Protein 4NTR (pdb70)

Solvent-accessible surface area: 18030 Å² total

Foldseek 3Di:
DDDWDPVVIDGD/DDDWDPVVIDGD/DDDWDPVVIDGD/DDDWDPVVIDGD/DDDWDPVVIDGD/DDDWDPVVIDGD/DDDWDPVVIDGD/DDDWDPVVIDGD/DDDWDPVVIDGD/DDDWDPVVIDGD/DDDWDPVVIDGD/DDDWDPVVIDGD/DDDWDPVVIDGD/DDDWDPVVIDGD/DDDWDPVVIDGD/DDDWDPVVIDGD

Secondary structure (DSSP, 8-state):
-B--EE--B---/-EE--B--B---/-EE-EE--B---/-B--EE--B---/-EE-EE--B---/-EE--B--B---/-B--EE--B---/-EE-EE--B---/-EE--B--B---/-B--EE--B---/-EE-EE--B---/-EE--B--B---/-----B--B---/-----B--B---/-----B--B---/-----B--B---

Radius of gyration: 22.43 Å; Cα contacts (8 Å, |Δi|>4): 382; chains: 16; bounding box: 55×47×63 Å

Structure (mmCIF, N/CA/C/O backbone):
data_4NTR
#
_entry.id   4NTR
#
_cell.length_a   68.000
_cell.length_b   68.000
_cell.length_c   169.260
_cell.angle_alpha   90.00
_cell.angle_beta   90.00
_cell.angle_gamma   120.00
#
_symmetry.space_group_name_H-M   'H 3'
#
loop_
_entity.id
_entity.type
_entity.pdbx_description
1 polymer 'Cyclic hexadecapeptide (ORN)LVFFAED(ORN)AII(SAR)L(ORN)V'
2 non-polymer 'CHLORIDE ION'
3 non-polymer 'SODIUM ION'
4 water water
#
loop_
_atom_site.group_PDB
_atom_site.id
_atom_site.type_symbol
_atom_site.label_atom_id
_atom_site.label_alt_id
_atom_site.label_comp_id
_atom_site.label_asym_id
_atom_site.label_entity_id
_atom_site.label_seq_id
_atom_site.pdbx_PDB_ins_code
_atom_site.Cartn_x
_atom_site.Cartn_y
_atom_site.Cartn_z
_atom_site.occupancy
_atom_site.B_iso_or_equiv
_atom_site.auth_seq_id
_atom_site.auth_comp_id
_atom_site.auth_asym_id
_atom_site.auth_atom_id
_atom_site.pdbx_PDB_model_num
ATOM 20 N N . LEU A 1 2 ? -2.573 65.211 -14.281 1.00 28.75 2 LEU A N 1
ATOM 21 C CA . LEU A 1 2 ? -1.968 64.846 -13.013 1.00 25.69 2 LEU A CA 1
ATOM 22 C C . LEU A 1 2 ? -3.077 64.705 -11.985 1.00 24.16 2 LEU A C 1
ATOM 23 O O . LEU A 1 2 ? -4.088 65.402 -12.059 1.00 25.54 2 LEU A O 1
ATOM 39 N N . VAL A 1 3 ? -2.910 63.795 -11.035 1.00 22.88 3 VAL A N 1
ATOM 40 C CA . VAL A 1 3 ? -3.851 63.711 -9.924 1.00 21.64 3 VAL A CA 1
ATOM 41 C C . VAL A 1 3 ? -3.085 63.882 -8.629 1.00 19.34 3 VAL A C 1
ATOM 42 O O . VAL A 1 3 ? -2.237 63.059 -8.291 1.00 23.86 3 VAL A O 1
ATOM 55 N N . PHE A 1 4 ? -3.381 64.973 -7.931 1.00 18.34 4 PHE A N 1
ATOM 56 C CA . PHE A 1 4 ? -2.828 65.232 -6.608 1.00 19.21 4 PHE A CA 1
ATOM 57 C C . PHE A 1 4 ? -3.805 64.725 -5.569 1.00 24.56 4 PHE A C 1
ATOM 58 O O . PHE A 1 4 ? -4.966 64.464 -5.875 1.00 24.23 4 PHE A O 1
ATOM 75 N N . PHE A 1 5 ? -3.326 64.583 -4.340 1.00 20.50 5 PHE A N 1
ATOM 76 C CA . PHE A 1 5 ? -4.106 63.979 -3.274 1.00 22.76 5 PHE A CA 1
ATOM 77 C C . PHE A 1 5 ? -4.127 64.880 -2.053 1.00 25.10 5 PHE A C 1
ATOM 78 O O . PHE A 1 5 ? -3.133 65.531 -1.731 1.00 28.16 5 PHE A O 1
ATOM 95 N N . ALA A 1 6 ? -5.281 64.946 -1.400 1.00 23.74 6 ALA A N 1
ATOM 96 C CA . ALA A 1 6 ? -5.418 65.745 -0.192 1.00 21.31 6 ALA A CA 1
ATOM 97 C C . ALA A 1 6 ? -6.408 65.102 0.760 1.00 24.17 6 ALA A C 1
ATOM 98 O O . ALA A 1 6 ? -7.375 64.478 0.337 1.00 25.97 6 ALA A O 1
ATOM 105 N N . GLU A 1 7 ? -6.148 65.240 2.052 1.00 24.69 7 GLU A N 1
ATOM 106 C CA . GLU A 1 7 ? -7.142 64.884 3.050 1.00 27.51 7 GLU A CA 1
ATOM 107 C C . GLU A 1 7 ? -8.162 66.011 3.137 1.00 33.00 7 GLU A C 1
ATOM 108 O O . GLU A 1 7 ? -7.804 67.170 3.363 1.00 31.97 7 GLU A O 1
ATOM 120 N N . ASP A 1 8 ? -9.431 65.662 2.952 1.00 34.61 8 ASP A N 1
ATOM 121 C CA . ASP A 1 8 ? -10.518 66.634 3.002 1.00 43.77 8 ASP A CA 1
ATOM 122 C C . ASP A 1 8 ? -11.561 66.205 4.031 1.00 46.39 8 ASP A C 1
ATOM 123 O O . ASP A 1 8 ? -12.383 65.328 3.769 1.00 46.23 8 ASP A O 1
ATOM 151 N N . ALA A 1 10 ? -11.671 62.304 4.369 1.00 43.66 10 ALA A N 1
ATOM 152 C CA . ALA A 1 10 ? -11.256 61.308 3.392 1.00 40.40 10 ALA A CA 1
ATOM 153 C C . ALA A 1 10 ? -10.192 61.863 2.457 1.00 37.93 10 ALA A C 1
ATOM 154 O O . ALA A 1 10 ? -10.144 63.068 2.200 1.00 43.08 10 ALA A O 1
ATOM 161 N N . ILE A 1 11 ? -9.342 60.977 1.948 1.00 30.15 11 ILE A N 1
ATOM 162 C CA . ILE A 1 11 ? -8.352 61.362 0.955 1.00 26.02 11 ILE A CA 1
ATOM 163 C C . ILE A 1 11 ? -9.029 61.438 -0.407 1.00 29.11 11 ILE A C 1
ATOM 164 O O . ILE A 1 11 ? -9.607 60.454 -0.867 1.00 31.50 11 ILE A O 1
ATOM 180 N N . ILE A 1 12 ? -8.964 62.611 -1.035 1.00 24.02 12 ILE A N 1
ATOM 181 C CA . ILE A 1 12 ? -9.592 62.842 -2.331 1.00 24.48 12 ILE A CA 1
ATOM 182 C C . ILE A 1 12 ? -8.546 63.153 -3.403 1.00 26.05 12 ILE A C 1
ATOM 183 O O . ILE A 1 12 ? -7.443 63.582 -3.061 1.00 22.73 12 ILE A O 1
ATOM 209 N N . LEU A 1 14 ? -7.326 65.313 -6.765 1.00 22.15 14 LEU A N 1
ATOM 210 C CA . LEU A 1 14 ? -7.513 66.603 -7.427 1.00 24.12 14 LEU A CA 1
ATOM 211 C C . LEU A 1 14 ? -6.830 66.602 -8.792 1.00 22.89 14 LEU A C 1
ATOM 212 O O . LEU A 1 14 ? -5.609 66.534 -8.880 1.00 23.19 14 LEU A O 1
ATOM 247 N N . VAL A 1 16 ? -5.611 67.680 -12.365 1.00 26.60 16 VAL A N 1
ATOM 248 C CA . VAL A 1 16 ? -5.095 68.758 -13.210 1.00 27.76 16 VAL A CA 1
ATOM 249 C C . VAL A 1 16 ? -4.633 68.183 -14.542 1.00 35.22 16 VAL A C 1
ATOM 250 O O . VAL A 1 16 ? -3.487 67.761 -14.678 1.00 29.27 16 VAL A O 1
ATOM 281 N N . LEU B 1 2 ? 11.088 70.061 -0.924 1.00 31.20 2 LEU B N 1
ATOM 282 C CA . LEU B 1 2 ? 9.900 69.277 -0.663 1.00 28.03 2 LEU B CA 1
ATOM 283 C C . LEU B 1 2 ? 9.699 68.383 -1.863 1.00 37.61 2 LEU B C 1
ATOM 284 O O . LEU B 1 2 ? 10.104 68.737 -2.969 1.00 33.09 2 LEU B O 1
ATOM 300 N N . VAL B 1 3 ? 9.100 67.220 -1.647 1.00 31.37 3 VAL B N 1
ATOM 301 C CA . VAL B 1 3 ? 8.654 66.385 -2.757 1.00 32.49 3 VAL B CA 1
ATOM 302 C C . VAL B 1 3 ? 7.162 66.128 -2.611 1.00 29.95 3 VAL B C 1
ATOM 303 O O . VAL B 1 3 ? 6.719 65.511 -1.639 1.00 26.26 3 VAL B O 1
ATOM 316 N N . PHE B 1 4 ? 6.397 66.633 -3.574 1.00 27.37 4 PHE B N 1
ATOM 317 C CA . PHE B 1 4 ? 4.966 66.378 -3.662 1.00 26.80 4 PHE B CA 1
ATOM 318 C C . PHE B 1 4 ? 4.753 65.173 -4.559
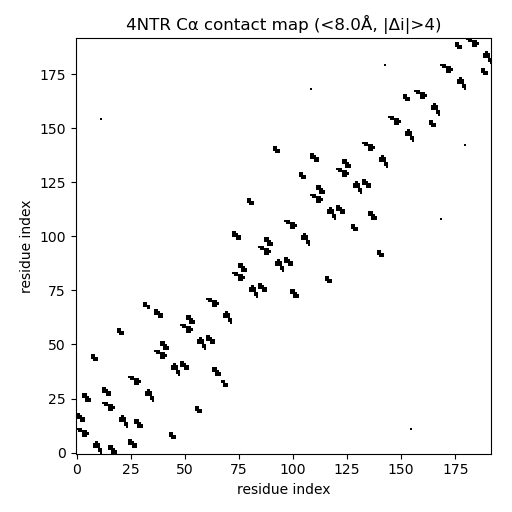 1.00 26.62 4 PHE B C 1
ATOM 319 O O . PHE B 1 4 ? 5.642 64.818 -5.333 1.00 31.82 4 PHE B O 1
ATOM 336 N N . PHE B 1 5 ? 3.586 64.546 -4.447 1.00 20.81 5 PHE B N 1
ATOM 337 C CA . PHE B 1 5 ? 3.281 63.348 -5.219 1.00 21.31 5 PHE B CA 1
ATOM 338 C C . PHE B 1 5 ? 2.046 63.538 -6.081 1.00 26.09 5 PHE B C 1
ATOM 339 O O . PHE B 1 5 ? 1.094 64.211 -5.695 1.00 25.89 5 PHE B O 1
ATOM 356 N N . ALA B 1 6 ? 2.088 62.950 -7.267 1.00 24.09 6 ALA B N 1
ATOM 357 C CA . ALA B 1 6 ? 0.940 62.956 -8.155 1.00 23.30 6 ALA B CA 1
ATOM 358 C C . ALA B 1 6 ? 0.929 61.698 -9.002 1.00 21.34 6 ALA B C 1
ATOM 359 O O . ALA B 1 6 ? 1.973 61.119 -9.299 1.00 21.15 6 ALA B O 1
ATOM 366 N N . GLU B 1 7 ? -0.267 61.275 -9.382 1.00 18.48 7 GLU B N 1
ATOM 367 C CA . GLU B 1 7 ? -0.412 60.233 -10.384 1.00 20.60 7 GLU B CA 1
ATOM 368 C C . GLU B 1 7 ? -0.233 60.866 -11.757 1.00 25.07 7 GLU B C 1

··········

WORK REQUIRED - Which lines run from the one holding "ATOM 106 C CA" through the one holding "ATOM 181 C CA" in the records above? Repeat them exactly, both included, and nothing more.

EXERCISE ANSWER -
ATOM 106 C CA . GLU A 1 7 ? -7.142 64.884 3.050 1.00 27.51 7 GLU A CA 1
ATOM 107 C C . GLU A 1 7 ? -8.162 66.011 3.137 1.00 33.00 7 GLU A C 1
ATOM 108 O O . GLU A 1 7 ? -7.804 67.170 3.363 1.00 31.97 7 GLU A O 1
ATOM 120 N N . ASP A 1 8 ? -9.431 65.662 2.952 1.00 34.61 8 ASP A N 1
ATOM 121 C CA . ASP A 1 8 ? -10.518 66.634 3.002 1.00 43.77 8 ASP A CA 1
ATOM 122 C C . ASP A 1 8 ? -11.561 66.205 4.031 1.00 46.39 8 ASP A C 1
ATOM 123 O O . ASP A 1 8 ? -12.383 65.328 3.769 1.00 46.23 8 ASP A O 1
ATOM 151 N N . ALA A 1 10 ? -11.671 62.304 4.369 1.00 43.66 10 ALA A N 1
ATOM 152 C CA . ALA A 1 10 ? -11.256 61.308 3.392 1.00 40.40 10 ALA A CA 1
ATOM 153 C C . ALA A 1 10 ? -10.192 61.863 2.457 1.00 37.93 10 ALA A C 1
ATOM 154 O O . ALA A 1 10 ? -10.144 63.068 2.200 1.00 43.08 10 ALA A O 1
ATOM 161 N N . ILE A 1 11 ? -9.342 60.977 1.948 1.00 30.15 11 ILE A N 1
ATOM 162 C CA . ILE A 1 11 ? -8.352 61.362 0.955 1.00 26.02 11 ILE A CA 1
ATOM 163 C C . ILE A 1 11 ? -9.029 61.438 -0.407 1.00 29.11 11 ILE A C 1
ATOM 164 O O . ILE A 1 11 ? -9.607 60.454 -0.867 1.00 31.50 11 ILE A O 1
ATOM 180 N N . ILE A 1 12 ? -8.964 62.611 -1.035 1.00 24.02 12 ILE A N 1
ATOM 181 C CA . ILE A 1 12 ? -9.592 62.842 -2.331 1.00 24.48 12 ILE A CA 1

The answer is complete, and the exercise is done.